» **YOUR INSTRUCTIONS**
From the entries that follow, copy exactly the lines beginning at the line holding "ATOM 18 N N" and continuing through the line holding "ATOM 42 O O".

» **GIVEN RECORDS**
= Beginning of Section =

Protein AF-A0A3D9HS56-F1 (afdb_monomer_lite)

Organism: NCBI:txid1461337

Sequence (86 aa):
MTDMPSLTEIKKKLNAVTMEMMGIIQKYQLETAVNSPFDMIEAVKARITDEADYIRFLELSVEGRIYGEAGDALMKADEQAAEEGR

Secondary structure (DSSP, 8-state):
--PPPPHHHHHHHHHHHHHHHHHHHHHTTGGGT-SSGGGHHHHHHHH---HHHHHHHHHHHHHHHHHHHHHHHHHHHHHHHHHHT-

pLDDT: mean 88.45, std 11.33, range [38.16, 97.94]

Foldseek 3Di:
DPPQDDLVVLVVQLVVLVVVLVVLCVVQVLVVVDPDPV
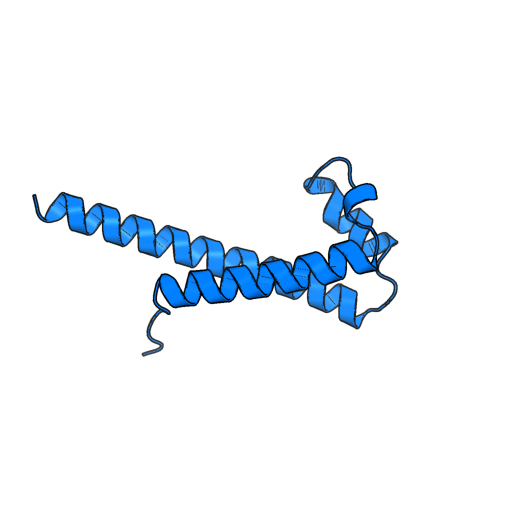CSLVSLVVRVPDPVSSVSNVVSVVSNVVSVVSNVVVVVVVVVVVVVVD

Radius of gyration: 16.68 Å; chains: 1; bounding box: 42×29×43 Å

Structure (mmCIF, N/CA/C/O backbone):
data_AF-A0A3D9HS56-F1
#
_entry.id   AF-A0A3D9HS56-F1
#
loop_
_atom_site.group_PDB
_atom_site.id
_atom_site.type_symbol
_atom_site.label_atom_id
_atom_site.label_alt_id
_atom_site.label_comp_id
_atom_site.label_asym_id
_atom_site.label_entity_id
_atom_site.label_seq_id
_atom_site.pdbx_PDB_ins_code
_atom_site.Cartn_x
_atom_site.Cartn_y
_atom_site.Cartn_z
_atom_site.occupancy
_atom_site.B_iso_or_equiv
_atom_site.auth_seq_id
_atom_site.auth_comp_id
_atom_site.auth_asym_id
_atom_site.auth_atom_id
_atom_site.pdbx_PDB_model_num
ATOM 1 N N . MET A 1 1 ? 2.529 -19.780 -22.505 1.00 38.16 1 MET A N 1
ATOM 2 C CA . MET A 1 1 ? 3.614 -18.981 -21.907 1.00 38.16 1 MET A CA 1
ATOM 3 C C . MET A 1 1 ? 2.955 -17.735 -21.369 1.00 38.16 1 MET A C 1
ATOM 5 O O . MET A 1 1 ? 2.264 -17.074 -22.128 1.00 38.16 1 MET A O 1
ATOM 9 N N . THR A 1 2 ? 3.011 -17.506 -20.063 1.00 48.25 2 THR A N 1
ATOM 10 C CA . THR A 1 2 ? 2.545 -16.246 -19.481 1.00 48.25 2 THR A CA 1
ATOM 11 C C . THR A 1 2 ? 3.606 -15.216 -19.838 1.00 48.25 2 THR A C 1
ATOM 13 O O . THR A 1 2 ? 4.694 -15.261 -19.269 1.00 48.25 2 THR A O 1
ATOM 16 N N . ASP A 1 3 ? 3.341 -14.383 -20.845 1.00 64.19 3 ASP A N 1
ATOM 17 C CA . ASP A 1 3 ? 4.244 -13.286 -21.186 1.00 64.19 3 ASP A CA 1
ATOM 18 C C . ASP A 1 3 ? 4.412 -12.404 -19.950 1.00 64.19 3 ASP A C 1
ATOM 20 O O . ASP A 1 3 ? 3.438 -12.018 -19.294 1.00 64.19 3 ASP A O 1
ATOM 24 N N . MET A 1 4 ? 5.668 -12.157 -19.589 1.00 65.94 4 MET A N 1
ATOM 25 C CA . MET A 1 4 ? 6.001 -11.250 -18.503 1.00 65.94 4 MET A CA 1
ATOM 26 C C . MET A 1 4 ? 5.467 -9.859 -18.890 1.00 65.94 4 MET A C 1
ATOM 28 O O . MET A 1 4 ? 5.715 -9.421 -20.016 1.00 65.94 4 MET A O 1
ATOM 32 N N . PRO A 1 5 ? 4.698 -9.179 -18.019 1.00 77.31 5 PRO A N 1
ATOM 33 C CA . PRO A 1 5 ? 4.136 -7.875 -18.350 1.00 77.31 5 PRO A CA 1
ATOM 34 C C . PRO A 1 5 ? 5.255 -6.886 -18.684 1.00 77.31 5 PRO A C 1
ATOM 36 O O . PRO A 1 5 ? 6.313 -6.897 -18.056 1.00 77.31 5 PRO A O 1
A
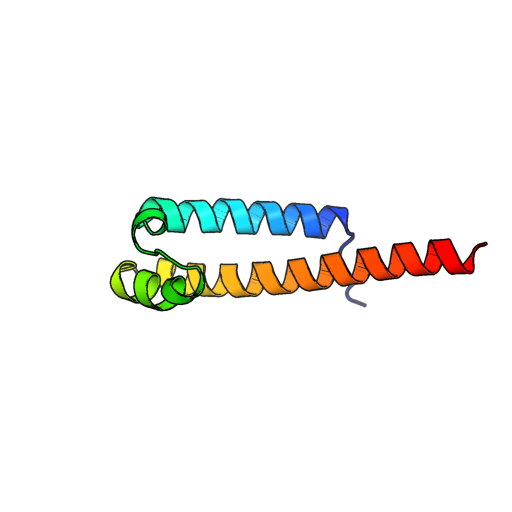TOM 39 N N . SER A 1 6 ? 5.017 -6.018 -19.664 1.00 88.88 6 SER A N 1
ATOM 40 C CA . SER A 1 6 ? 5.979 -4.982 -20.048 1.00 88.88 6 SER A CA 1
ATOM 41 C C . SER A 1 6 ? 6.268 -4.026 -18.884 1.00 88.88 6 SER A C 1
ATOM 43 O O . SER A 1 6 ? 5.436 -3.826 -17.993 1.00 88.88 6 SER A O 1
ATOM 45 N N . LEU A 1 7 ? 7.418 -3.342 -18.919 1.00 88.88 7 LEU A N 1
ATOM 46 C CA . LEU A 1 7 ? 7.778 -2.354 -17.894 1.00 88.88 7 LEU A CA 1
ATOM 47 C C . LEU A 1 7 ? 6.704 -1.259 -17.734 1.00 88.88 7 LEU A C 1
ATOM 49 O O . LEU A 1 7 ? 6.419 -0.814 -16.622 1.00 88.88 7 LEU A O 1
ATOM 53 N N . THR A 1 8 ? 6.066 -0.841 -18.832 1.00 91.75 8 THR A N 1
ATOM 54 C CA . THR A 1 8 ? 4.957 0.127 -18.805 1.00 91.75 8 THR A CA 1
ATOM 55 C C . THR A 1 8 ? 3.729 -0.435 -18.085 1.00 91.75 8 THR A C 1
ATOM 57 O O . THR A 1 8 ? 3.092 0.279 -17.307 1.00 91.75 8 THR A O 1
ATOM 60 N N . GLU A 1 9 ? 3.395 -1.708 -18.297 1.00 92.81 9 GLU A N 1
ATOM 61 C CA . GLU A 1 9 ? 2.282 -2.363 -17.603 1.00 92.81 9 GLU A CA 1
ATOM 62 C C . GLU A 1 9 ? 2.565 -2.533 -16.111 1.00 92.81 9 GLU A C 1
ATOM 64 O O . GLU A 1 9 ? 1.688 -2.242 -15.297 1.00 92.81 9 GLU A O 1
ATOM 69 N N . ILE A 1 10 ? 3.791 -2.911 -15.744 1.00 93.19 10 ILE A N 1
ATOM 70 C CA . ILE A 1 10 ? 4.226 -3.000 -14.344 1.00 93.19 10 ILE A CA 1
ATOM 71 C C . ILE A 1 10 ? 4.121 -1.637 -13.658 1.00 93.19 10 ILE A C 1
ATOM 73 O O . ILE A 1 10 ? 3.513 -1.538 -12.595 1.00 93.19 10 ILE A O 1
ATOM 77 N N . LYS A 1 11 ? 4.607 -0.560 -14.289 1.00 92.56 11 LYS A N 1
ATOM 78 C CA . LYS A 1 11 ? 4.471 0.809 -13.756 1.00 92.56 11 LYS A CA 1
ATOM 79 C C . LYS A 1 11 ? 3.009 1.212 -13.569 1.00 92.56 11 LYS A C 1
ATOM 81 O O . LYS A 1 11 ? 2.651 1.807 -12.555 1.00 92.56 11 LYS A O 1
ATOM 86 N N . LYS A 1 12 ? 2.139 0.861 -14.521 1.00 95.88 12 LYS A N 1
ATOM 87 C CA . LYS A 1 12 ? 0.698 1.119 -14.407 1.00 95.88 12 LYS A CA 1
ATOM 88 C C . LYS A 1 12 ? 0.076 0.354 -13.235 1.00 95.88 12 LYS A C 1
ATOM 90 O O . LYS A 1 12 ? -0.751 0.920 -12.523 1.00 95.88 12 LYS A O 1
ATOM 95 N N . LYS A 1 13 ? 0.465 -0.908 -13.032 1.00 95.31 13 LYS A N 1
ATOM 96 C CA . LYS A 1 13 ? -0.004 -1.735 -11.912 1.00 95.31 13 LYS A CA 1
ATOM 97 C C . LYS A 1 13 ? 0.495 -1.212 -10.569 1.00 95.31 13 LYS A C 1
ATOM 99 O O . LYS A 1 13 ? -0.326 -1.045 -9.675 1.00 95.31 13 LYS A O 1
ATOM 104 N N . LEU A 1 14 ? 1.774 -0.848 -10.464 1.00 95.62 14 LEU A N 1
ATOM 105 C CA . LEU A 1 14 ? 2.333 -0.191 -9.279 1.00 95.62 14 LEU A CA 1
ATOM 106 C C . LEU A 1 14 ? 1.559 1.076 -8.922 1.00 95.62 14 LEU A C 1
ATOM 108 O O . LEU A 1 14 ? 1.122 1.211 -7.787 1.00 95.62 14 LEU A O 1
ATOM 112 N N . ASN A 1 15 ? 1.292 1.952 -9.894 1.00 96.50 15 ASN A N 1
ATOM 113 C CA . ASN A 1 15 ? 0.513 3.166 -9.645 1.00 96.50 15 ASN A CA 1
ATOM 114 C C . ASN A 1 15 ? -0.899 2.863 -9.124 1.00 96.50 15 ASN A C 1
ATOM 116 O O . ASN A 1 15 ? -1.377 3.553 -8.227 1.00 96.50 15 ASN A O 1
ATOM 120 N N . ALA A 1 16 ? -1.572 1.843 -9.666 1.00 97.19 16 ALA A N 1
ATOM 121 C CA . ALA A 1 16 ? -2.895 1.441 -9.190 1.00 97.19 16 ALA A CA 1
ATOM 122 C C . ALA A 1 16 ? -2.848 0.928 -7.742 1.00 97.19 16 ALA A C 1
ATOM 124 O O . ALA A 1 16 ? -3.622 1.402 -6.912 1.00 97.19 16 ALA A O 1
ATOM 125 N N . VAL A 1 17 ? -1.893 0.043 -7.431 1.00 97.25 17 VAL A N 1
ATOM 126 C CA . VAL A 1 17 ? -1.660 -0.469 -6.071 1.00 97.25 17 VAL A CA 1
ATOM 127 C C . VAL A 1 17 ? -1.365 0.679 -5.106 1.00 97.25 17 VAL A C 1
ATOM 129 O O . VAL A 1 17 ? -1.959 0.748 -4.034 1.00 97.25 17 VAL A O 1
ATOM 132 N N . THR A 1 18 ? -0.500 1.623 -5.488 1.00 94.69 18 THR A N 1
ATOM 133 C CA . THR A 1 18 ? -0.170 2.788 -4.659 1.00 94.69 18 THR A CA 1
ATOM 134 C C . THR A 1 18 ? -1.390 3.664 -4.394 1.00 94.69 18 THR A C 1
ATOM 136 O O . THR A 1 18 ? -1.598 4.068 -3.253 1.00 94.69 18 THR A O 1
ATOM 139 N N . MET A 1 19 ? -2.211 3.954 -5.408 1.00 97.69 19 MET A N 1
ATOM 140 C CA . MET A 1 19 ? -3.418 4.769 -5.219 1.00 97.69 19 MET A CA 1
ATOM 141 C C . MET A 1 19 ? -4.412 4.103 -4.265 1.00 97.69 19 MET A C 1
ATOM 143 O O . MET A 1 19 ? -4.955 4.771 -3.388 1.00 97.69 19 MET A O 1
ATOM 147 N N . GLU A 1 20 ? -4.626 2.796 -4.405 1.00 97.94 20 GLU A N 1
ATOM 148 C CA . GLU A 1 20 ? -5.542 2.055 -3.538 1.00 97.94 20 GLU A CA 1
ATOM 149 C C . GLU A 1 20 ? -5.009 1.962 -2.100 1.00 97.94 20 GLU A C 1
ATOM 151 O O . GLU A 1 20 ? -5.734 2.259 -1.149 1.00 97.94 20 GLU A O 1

= End of Section =
= Beginning of Section =

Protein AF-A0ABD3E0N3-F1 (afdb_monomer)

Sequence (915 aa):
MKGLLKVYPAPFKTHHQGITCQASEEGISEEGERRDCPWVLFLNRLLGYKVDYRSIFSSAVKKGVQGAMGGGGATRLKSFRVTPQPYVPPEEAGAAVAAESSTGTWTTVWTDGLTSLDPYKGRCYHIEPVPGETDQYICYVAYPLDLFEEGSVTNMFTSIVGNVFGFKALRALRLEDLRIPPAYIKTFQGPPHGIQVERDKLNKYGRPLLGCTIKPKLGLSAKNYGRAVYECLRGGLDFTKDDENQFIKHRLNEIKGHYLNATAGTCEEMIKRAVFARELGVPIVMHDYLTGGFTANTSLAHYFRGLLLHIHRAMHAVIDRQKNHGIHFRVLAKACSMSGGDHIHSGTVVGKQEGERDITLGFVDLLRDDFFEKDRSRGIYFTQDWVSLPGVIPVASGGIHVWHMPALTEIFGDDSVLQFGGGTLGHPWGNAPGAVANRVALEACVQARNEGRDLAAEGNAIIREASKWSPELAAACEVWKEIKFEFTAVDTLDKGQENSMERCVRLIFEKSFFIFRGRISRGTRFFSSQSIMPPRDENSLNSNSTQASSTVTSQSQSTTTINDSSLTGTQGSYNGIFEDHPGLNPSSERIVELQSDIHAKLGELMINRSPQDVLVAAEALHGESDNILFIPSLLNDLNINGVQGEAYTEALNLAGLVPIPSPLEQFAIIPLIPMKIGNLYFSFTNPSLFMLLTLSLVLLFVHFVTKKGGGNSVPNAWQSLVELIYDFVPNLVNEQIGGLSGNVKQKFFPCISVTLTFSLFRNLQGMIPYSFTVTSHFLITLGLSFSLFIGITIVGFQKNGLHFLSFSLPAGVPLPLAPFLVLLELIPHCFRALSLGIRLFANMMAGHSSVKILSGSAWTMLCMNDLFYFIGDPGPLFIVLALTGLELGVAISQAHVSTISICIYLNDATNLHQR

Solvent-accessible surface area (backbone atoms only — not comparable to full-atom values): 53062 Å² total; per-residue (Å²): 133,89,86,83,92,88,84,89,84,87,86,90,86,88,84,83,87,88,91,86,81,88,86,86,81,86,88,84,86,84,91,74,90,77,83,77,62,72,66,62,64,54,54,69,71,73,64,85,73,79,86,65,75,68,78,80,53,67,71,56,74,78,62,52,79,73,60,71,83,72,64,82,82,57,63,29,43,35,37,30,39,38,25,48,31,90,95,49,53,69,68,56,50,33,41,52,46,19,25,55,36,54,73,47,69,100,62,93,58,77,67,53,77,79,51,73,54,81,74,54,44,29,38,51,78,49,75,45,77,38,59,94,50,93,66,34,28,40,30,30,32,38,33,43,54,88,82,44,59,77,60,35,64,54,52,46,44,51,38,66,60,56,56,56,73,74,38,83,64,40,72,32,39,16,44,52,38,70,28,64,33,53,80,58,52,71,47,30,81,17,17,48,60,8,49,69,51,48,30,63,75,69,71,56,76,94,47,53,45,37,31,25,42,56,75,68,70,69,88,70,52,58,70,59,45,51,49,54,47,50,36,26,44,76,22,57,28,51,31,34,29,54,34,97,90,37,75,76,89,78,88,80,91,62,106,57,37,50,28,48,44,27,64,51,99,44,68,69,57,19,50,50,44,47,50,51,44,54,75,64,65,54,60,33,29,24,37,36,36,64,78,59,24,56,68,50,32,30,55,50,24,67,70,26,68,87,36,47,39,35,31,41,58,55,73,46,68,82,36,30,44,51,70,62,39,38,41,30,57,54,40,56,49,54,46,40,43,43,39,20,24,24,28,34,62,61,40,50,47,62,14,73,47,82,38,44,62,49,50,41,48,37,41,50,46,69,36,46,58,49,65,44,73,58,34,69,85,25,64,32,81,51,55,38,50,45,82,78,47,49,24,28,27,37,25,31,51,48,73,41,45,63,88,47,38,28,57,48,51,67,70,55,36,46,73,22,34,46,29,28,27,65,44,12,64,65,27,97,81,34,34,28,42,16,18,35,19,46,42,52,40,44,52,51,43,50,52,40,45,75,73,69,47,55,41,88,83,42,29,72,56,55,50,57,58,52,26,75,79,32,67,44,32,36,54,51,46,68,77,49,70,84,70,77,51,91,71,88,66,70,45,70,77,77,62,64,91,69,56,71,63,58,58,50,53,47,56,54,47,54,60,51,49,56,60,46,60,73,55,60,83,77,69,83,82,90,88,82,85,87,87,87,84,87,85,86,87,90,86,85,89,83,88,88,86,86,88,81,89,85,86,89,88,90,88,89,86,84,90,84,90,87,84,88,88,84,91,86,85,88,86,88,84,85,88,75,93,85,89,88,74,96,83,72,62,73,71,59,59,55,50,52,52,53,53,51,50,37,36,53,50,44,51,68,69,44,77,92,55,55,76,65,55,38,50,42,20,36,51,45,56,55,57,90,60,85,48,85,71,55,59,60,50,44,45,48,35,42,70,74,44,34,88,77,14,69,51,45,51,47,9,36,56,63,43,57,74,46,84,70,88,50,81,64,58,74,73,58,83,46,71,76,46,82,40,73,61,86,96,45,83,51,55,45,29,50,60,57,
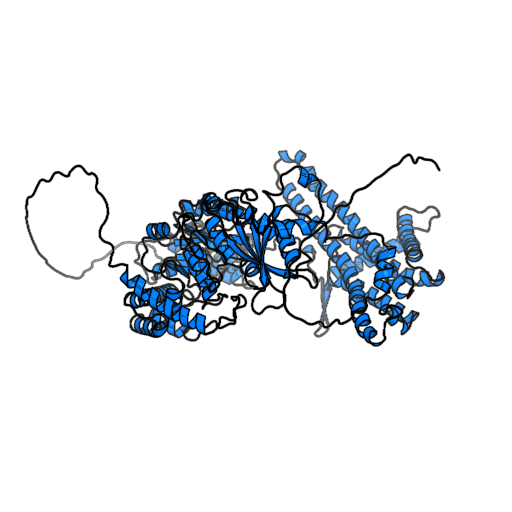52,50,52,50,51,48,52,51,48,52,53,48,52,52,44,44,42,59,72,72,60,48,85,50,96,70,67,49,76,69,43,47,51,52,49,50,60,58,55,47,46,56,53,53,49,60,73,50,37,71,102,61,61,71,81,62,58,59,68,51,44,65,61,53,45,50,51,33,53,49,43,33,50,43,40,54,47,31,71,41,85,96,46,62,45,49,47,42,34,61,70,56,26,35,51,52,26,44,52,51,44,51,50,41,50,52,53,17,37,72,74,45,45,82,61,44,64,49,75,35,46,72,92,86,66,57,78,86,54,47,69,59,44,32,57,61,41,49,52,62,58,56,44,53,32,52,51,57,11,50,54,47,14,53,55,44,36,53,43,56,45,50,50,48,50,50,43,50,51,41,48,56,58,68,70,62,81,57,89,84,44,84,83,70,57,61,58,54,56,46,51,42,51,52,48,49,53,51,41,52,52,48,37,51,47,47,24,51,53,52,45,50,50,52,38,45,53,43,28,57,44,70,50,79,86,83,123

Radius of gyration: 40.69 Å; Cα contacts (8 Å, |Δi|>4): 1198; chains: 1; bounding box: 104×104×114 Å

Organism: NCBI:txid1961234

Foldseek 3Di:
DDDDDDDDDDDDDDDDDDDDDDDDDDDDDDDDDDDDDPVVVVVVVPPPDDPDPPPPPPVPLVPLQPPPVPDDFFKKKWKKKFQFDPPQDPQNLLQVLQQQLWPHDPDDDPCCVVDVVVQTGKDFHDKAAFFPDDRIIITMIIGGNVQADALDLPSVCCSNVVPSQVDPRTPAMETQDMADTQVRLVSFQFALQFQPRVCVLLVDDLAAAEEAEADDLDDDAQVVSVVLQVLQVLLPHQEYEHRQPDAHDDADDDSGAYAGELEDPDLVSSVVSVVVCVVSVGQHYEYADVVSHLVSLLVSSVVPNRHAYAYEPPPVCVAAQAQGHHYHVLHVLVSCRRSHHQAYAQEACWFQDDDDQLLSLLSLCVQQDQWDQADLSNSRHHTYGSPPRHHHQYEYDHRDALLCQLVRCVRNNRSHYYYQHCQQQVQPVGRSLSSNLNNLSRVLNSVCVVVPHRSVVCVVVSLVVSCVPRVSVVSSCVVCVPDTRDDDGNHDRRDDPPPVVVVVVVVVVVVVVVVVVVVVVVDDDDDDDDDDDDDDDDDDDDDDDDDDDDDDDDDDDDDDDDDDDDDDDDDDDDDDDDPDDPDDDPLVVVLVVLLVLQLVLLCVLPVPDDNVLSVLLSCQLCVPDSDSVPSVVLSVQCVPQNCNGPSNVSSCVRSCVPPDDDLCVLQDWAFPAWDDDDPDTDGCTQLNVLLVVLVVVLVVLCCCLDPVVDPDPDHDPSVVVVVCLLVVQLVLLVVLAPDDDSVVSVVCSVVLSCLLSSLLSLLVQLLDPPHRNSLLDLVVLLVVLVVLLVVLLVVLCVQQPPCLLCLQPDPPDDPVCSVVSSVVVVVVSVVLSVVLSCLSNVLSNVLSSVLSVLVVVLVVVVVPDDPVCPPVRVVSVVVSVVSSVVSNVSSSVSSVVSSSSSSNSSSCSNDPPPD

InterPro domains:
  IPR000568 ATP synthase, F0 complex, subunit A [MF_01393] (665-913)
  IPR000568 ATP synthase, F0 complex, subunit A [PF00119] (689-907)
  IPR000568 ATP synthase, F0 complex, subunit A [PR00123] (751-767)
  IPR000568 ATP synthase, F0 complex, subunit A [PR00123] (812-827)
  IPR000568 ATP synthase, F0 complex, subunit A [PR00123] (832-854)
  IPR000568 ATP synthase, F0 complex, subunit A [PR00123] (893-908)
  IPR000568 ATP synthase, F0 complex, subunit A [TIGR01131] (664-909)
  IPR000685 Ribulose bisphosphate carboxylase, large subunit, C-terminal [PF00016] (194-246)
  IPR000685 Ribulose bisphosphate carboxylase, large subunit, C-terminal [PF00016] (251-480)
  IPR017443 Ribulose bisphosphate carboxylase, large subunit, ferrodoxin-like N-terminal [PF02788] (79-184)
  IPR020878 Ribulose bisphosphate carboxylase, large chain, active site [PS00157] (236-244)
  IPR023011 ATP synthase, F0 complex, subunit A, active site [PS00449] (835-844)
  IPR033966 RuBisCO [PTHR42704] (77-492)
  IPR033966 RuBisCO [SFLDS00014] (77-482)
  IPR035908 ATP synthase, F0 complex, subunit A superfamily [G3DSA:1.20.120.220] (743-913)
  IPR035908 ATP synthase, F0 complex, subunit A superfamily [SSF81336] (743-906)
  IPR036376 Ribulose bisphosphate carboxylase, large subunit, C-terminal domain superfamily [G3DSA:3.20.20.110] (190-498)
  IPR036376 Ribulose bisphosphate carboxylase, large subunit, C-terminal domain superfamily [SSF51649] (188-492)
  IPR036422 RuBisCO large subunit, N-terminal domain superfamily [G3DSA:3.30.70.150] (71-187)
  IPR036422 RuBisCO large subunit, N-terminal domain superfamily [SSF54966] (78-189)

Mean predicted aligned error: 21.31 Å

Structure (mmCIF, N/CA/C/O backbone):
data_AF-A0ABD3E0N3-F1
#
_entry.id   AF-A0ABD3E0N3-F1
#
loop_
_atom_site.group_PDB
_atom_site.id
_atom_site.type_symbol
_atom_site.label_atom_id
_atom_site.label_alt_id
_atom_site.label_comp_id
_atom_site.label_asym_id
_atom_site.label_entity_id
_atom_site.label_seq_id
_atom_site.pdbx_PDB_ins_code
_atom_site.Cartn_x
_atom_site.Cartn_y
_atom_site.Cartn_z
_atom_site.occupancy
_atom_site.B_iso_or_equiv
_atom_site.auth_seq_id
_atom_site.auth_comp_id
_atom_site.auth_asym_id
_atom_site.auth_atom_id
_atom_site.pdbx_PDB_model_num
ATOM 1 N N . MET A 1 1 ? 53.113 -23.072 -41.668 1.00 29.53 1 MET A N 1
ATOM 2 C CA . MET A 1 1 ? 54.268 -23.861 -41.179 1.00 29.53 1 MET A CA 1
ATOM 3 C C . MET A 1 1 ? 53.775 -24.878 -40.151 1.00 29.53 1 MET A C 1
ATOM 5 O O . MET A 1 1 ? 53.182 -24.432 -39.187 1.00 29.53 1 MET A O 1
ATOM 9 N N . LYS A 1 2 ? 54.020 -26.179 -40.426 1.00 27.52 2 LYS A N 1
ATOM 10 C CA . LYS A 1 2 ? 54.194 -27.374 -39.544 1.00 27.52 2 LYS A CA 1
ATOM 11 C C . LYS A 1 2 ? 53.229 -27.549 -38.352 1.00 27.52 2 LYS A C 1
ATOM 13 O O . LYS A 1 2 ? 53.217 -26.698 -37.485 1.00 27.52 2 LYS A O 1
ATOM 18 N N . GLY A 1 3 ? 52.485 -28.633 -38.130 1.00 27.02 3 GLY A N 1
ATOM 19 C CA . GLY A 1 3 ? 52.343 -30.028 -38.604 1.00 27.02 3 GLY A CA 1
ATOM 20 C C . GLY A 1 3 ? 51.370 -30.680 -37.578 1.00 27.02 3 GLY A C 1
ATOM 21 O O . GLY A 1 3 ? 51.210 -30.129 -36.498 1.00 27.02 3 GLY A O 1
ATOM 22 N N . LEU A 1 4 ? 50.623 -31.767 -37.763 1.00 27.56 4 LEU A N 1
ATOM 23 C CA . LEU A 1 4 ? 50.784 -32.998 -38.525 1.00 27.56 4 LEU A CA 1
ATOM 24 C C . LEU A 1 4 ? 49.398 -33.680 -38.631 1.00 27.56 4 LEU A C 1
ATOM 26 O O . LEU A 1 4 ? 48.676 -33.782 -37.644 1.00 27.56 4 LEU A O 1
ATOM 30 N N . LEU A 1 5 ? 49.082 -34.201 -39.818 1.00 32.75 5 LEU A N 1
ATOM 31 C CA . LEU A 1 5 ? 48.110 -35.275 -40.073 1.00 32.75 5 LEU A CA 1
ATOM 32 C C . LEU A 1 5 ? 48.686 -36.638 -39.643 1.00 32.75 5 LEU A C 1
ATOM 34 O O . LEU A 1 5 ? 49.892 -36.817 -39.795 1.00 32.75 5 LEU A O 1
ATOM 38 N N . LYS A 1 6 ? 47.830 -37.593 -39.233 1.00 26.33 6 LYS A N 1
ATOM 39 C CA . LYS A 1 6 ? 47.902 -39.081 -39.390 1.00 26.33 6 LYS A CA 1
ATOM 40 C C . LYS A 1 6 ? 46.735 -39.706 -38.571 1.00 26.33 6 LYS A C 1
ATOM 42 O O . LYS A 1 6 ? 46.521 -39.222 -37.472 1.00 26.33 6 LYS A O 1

= End of Section =

» **SOLUTION TO THE EXERCISE**
ATOM 18 N N . GLY A 1 3 ? 52.485 -28.633 -38.130 1.00 27.02 3 GLY A N 1
ATOM 19 C CA . GLY A 1 3 ? 52.343 -30.028 -38.604 1.00 27.02 3 GLY A CA 1
ATOM 20 C C . GLY A 1 3 ? 51.370 -30.680 -37.578 1.00 27.02 3 GLY A C 1
ATOM 21 O O . GLY A 1 3 ? 51.210 -30.129 -36.498 1.00 27.02 3 GLY A O 1
ATOM 22 N N . LEU A 1 4 ? 50.623 -31.767 -37.763 1.00 27.56 4 LEU A N 1
ATOM 23 C CA . LEU A 1 4 ? 50.784 -32.998 -38.525 1.00 27.56 4 LEU A CA 1
ATOM 24 C C . LEU A 1 4 ? 49.398 -33.680 -38.631 1.00 27.56 4 LEU A C 1
ATOM 26 O O . LEU A 1 4 ? 48.676 -33.782 -37.644 1.00 27.56 4 LEU A O 1
ATOM 30 N N . LEU A 1 5 ? 49.082 -34.201 -39.818 1.00 32.75 5 LEU A N 1
ATOM 31 C CA . LEU A 1 5 ? 48.110 -35.275 -40.073 1.00 32.75 5 LEU A CA 1
ATOM 32 C C . LEU A 1 5 ? 48.686 -36.638 -39.643 1.00 32.75 5 LEU A C 1
ATOM 34 O O . LEU A 1 5 ? 49.892 -36.817 -39.795 1.00 32.75 5 LEU A O 1
ATOM 38 N N . LYS A 1 6 ? 47.830 -37.593 -39.233 1.00 26.33 6 LYS A N 1
ATOM 39 C CA . LYS A 1 6 ? 47.902 -39.081 -39.390 1.00 26.33 6 LYS A CA 1
ATOM 40 C C . LYS A 1 6 ? 46.735 -39.706 -38.571 1.00 26.33 6 LYS A C 1
ATOM 42 O O . LYS A 1 6 ? 46.521 -39.222 -37.472 1.00 26.33 6 LYS A O 1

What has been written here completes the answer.